Decentralized Privacy-Preserving Proximity Tracing
- Developed by: École Polytechnique Fédérale de Lausanne; ETH Zurich; KU Leuven; Delft University of Technology; University College London; Helmholtz Centre for Information Security; University of Torino; ISI Foundation; INESC TEC;
- Introduced: April 4, 2020
- Industry: Digital contact tracing
- Compatible hardware: Android & iOS smartphones
- Physical range: ~10 m (33 ft)
- Website: https://github.com/DP-3T/documents

= Decentralized Privacy-Preserving Proximity Tracing =

Proximity contact tracing protocol

Decentralized Privacy-Preserving Proximity Tracing (DP-3T, stylized as dp^{3}t) is an open protocol developed in response to the COVID-19 pandemic to facilitate digital contact tracing of infected participants. The protocol, like competing protocol Pan-European Privacy-Preserving Proximity Tracing (PEPP-PT), uses Bluetooth Low Energy to track and log encounters with other users. The protocols differ in their reporting mechanism, with PEPP-PT requiring clients to upload contact logs to a central reporting server, whereas with DP-3T, the central reporting server never has access to contact logs nor is it responsible for processing and informing clients of contact. Because contact logs are never transmitted to third parties, it has major privacy benefits over the PEPP-PT approach; however, this comes at the cost of requiring more computing power on the client side to process infection reports.

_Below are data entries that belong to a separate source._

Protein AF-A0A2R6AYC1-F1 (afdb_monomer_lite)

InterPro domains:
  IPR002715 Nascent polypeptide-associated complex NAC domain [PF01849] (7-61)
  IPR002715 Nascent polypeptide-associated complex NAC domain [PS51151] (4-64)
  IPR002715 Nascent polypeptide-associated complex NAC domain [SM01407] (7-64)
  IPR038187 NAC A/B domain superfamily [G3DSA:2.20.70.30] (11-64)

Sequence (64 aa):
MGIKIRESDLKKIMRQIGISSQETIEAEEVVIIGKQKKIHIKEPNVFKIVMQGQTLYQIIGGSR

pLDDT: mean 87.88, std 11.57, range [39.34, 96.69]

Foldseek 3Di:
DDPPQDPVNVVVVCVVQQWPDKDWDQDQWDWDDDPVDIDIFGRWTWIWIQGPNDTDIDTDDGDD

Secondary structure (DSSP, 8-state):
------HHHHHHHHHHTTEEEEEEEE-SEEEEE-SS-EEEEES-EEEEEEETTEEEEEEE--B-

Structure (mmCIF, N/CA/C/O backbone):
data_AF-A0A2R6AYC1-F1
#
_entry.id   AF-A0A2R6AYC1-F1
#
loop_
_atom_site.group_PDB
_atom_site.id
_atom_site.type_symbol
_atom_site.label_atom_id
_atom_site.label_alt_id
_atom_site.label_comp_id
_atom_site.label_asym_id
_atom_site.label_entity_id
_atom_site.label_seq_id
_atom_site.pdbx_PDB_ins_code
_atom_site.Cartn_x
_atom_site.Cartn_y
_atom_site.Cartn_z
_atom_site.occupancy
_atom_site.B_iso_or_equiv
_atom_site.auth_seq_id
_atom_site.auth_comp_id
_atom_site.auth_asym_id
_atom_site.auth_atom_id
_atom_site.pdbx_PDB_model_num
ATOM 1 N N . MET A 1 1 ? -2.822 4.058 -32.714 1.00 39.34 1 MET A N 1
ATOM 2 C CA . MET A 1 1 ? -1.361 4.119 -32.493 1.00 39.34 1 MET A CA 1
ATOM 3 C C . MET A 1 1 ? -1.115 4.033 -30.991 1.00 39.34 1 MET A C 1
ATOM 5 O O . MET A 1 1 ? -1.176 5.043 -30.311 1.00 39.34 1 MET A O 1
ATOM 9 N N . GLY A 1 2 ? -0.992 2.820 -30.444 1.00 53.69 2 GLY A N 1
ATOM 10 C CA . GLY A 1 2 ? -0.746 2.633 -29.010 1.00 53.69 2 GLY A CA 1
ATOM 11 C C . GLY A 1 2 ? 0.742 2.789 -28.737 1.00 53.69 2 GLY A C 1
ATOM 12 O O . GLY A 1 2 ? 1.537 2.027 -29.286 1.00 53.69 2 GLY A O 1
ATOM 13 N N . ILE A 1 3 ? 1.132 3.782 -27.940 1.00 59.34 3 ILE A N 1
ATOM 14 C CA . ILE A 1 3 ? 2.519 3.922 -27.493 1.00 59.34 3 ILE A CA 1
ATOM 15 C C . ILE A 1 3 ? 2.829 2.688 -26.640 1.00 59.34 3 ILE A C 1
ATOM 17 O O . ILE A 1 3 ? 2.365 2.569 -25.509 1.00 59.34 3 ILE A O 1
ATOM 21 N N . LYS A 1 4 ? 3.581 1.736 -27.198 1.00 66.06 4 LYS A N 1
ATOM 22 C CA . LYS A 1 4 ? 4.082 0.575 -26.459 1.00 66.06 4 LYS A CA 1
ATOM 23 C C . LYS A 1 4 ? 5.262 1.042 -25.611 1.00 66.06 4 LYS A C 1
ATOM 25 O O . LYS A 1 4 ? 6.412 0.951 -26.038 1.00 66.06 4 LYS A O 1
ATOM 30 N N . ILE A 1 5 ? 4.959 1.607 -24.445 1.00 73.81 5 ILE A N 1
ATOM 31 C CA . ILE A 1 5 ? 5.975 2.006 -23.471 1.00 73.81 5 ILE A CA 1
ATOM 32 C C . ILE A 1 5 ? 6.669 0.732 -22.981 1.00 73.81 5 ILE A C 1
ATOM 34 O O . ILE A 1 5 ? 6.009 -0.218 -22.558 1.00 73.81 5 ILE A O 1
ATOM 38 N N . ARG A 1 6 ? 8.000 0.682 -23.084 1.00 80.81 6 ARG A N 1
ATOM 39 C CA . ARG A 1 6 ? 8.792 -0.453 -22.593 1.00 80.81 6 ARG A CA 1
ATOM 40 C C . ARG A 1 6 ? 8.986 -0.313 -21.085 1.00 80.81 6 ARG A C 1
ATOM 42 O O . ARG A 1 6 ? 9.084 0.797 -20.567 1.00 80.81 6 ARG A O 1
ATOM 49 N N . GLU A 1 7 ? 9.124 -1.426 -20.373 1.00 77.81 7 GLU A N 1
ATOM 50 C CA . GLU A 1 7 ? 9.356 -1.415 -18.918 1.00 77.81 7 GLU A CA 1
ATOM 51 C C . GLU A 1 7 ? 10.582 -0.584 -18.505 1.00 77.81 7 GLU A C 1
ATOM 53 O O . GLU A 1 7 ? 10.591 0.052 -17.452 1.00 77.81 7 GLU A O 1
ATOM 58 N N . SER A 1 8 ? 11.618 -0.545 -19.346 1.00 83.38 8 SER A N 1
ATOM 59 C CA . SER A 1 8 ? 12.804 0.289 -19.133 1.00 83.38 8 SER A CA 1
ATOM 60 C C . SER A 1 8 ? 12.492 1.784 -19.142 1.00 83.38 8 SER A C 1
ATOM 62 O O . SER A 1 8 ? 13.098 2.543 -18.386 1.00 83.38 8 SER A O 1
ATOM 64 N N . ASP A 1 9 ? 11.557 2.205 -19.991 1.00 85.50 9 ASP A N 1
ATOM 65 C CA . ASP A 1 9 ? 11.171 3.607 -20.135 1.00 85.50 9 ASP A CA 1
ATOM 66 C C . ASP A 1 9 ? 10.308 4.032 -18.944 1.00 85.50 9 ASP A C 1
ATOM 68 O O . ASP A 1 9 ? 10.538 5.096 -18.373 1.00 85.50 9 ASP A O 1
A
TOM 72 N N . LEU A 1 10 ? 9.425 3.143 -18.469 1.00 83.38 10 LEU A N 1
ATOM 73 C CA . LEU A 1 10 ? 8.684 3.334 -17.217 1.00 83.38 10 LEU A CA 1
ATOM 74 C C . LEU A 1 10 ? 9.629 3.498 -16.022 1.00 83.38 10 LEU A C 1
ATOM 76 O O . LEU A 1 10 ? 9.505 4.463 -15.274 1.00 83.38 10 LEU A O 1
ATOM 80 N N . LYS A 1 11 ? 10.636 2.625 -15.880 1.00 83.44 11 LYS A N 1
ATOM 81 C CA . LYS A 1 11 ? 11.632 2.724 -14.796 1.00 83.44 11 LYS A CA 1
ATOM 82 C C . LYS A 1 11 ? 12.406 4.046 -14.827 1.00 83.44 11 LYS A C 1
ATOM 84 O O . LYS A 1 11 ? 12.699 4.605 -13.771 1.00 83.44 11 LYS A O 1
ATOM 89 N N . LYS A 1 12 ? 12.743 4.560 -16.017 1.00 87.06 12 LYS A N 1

The Apple/Google Exposure Notification project is based on similar principles as the DP-3T protocol, and supports a variant of it since May 2020. Huawei added a similar implementation of DP-3T to its Huawei Mobile Services APIs known as "Contact Shield" in June 2020.

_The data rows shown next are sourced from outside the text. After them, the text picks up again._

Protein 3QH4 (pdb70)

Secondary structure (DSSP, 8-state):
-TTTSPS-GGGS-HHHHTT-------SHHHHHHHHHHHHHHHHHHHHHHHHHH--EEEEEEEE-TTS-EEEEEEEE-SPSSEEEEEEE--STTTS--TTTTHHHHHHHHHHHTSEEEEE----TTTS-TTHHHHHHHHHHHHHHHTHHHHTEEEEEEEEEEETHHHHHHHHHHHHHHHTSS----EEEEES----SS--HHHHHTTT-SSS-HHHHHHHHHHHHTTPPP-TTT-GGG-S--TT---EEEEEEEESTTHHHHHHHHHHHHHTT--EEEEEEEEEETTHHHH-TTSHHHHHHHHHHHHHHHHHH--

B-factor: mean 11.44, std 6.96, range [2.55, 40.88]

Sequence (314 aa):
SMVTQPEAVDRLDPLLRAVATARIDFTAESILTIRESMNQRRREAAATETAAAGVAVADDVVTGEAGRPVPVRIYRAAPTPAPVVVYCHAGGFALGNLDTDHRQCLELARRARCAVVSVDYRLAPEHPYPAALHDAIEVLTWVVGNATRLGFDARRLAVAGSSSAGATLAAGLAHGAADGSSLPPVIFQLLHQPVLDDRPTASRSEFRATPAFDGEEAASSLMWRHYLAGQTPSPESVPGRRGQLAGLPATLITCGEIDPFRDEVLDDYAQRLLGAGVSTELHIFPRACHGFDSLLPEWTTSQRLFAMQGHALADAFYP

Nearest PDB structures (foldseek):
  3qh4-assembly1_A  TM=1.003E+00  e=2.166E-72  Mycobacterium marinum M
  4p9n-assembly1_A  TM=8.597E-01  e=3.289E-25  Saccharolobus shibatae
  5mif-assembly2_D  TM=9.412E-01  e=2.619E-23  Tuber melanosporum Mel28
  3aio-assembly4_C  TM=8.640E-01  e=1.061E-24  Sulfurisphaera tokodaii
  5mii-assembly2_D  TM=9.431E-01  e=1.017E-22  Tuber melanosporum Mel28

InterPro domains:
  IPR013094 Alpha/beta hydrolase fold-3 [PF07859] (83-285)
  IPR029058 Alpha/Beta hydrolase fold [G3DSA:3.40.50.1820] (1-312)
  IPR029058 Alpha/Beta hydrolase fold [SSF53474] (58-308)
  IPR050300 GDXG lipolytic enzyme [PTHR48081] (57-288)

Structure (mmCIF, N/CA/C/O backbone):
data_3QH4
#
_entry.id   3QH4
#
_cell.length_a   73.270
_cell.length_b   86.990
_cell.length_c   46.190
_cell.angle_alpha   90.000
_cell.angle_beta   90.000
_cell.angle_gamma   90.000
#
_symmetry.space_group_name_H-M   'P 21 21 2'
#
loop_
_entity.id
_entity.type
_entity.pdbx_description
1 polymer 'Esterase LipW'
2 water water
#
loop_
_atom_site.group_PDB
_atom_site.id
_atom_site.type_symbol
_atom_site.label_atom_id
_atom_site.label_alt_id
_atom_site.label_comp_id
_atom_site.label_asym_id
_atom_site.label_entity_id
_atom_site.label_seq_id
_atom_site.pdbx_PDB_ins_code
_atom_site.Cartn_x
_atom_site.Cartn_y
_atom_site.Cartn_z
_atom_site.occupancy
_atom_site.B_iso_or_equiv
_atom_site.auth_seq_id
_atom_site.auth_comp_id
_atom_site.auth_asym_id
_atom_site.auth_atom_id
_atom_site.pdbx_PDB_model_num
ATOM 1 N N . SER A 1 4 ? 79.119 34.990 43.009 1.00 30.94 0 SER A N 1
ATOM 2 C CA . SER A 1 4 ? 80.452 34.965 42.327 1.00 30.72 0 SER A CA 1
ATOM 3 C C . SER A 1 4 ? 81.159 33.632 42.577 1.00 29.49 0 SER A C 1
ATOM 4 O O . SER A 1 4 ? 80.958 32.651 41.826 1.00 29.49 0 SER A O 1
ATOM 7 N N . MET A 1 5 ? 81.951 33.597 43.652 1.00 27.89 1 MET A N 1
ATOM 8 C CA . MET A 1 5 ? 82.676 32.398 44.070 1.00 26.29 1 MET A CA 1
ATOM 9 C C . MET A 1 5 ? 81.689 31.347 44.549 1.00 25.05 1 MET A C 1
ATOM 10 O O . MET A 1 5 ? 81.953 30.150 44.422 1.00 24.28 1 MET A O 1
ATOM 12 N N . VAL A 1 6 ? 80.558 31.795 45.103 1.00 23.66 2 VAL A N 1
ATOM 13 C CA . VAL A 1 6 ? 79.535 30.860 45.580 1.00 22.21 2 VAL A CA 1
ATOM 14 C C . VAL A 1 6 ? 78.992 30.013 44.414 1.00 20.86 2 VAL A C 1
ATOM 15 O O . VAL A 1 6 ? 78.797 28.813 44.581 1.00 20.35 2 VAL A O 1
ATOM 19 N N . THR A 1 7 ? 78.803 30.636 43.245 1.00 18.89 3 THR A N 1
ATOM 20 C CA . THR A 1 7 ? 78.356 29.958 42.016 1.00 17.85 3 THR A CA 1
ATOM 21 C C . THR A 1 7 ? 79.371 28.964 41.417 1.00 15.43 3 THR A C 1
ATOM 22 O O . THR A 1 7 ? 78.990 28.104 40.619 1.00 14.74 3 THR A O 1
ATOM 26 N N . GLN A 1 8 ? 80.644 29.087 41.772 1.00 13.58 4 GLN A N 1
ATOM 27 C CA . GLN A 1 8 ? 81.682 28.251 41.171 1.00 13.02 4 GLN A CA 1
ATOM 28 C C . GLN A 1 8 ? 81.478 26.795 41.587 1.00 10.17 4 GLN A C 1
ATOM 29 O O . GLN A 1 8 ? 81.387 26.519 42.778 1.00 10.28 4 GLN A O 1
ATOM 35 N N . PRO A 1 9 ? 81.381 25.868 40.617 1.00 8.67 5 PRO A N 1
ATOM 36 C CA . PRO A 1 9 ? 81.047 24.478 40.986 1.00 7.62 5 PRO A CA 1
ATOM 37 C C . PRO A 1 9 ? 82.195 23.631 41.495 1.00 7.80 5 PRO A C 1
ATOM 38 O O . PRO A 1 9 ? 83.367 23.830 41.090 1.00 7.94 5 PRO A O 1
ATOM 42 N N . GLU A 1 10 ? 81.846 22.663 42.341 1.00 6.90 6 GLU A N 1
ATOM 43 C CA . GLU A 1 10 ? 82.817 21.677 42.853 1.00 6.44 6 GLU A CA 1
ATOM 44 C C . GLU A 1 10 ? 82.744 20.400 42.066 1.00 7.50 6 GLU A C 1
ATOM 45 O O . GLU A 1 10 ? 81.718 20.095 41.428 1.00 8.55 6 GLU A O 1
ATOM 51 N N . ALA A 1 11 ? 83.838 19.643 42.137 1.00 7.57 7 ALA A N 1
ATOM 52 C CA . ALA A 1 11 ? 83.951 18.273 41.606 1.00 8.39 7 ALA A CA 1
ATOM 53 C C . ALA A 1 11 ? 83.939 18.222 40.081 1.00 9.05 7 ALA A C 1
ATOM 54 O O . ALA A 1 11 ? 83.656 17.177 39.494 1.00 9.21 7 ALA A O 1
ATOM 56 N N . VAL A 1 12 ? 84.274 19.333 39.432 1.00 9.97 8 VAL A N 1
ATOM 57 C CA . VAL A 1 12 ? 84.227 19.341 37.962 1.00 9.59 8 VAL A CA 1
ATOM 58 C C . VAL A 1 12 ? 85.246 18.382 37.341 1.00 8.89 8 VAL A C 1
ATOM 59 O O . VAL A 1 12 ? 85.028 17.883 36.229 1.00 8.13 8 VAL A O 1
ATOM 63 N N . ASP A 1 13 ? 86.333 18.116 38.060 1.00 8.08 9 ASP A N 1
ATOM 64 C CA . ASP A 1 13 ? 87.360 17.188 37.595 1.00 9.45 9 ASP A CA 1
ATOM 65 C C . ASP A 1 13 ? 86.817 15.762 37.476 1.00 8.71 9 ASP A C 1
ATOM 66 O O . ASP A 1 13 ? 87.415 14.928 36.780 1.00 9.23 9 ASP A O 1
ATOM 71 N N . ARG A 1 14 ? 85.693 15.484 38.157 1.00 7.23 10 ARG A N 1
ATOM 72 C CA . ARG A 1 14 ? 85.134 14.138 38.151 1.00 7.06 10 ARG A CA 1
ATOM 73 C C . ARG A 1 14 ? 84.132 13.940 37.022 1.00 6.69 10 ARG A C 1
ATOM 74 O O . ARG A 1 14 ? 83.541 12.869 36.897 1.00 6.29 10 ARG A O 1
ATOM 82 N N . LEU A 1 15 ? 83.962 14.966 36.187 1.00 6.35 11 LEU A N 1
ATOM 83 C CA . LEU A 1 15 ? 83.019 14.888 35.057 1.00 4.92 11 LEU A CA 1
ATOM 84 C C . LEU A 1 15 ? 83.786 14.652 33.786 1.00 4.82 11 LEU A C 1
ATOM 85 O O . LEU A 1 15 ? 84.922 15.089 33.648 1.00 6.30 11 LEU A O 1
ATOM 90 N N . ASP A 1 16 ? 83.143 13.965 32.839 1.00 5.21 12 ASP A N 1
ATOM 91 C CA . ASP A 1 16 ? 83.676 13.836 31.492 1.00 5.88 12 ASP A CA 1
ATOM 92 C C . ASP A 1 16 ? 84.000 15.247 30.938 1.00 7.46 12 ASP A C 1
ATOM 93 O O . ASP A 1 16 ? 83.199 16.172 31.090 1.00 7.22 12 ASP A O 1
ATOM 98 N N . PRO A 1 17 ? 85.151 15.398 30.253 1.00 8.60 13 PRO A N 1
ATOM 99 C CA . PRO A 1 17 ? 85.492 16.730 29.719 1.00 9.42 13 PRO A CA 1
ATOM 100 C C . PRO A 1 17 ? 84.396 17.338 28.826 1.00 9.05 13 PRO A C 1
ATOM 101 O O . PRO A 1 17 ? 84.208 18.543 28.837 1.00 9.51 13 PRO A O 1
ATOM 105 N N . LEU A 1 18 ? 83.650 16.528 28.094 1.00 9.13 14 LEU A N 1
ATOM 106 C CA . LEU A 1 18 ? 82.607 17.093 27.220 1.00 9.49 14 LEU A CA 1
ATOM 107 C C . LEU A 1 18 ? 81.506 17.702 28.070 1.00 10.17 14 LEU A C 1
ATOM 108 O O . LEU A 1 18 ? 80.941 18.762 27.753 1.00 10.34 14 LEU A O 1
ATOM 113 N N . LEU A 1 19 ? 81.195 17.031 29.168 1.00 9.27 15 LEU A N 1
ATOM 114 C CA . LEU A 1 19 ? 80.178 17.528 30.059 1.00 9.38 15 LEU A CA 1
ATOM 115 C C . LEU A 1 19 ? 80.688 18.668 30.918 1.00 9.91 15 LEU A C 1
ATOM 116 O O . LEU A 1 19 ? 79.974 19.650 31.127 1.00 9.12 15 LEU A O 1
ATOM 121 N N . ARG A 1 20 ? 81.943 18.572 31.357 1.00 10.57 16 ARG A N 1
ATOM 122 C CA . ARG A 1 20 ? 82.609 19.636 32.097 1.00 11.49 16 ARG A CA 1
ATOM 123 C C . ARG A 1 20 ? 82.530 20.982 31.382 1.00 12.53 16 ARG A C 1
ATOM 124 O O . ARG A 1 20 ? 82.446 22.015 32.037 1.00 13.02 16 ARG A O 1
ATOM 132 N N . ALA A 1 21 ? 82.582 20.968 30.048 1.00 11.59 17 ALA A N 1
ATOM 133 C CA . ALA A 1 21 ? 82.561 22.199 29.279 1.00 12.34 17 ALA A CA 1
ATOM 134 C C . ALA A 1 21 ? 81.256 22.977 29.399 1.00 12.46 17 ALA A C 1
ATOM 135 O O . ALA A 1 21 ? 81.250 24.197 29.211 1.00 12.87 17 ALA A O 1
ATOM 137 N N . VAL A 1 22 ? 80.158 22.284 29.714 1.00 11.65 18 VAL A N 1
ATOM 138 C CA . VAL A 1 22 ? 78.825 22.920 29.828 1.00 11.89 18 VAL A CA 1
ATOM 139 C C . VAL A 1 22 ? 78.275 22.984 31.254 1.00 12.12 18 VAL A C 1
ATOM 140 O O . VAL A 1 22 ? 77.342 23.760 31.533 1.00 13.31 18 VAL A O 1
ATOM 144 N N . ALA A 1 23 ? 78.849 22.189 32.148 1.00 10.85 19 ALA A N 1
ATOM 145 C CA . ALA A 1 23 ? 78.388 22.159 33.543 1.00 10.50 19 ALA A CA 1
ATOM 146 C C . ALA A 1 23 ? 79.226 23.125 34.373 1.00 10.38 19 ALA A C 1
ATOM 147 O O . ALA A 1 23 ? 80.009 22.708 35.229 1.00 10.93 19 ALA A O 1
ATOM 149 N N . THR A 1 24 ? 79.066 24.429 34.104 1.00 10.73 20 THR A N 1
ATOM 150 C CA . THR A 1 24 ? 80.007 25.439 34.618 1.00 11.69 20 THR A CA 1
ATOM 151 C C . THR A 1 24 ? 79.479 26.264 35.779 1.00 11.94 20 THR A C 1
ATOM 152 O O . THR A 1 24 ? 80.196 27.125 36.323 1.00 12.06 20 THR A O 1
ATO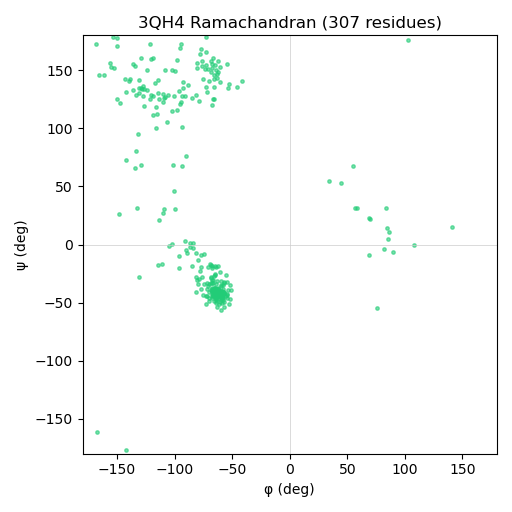M 156 N N . ALA A 1 25 ? 78.236 26.000 36.176 1.00 11.15 21 ALA A N 1
ATOM 157 C CA . ALA A 1 25 ? 77.635 26.789 37.269 1.00 10.96 21 ALA A CA 1
ATOM 158 C C . ALA A 1 25 ? 76.759 25.966 38.178 1.00 10.07 21 ALA A C 1
ATOM 159 O O . ALA A 1 25 ? 76.047 25.056 37.733 1.00 9.97 21 ALA A O 1
ATOM 161 N N . ARG A 1 26 ? 76.832 26.298 39.471 1.00 10.61 22 ARG A N 1
ATOM 162 C CA . ARG A 1 26 ? 75.848 25.814 40.436 1.00 9.68 22 ARG A CA 1
ATOM 163 C C . ARG A 1 26 ? 74.515 26.511 40.195 1.00 9.82 22 ARG A C 1
ATOM 164 O O . ARG A 1 26 ? 74.456 27.647 39.697 1.00 10.63 22 ARG A O 1
ATOM 172 N N . ILE A 1 27 ? 73.433 25.825 40.532 1.00 9.25 23 ILE A N 1
ATOM 173 C CA . ILE A 1 27 ? 72.112 26.466 40.575 1.00 8.63 23 ILE A CA 1
ATOM 174 C C . ILE A 1 27 ? 71.984 27.228 41.885 1.00 9.42 23 ILE A C 1
ATOM 175 O O . ILE A 1 27 ? 72.649 26.908 42.874 1.00 10.12 23 ILE A O 1
ATOM 180 N N . ASP A 1 28 ? 71.109 28.229 41.885 1.00 9.04 24 ASP A N 1
ATOM 181 C CA . ASP A 1 28 ? 70.726 28.927 43.105 1.00 9.94 24 ASP A CA 1
ATOM 182 C C . ASP A 1 28 ? 69.233 28.621 43.251 1.00 8.88 24 ASP A C 1
ATOM 183 O O . ASP A 1 28 ? 68.441 28.973 42.392 1.00 9.99 24 ASP A O 1
ATOM 188 N N . PHE A 1 29 ? 68.853 27.954 44.340 1.00 8.89 25 PHE A N 1
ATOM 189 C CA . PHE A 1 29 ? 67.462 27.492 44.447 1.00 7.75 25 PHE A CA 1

The DP-3T SDK and calibration apps intend to support the Apple/Google API as soon as it is released to iOS and Android devices.

On the 21 April 2020, the Swiss Federal Office of Public Health announced that the Swiss national coronavirus contact tracing app will be based on DP-3T. On the 22 April 2020, the Austrian Red Cross, leading on the national digital contact tracing app, announced its migration to the approach of DP-3T. Estonia also confirmed that their app would be based on DP-3T. On April 28, 2020, it was announced that Finland was piloting a version of DP-3T called "Ketju". In Germany, a national app is being built upon DP-3T by SAP SE and Deutsche Telekom alongside CISPA, one of the organisations that authored the protocol. As of September 30, 2020, contact tracing apps using DP-3T are available in Austria, Belgium, Croatia, Germany, Ireland, Italy, the Netherlands, Portugal and Switzerland.

== Overview ==
The DP-3T protocol works off the basis of Ephemeral IDs (EphID), semi-random rotating strings that uniquely identify clients. When two clients encounter each other, they exchange EphIDs and store them locally in a contact log. Then, once a user tests positive for infection, a report is sent to a central server. Each client on the network then collects the reports from the server and independently checks their local contact logs for an EphID contained in the report. If a matching EphID is found, then the user has come in close contact with an infected patient, and is warned by the client. Since each device locally verifies contact logs, and thus contact logs are never transmitted to third parties, the central reporting server cannot by itself ascertain the identity or contact log of any client in the network. This is in contrast to competing protocols like PEPP-PT, where the central reporting server receives and processes client contact logs.

== Ephemeral ID ==

A diagram demonstrating how the different components of the Ephemeral ID algorithm feed into each other

Similar to the TCN Protocol and its Temporary Contact Numbers, the DP-3T protocol makes use of 16 byte Ephemeral IDs (EphID) to uniquely identify devices in the proximity of a client. These EphIDs are logged locally on a receiving client's device and are never transmitted to third parties.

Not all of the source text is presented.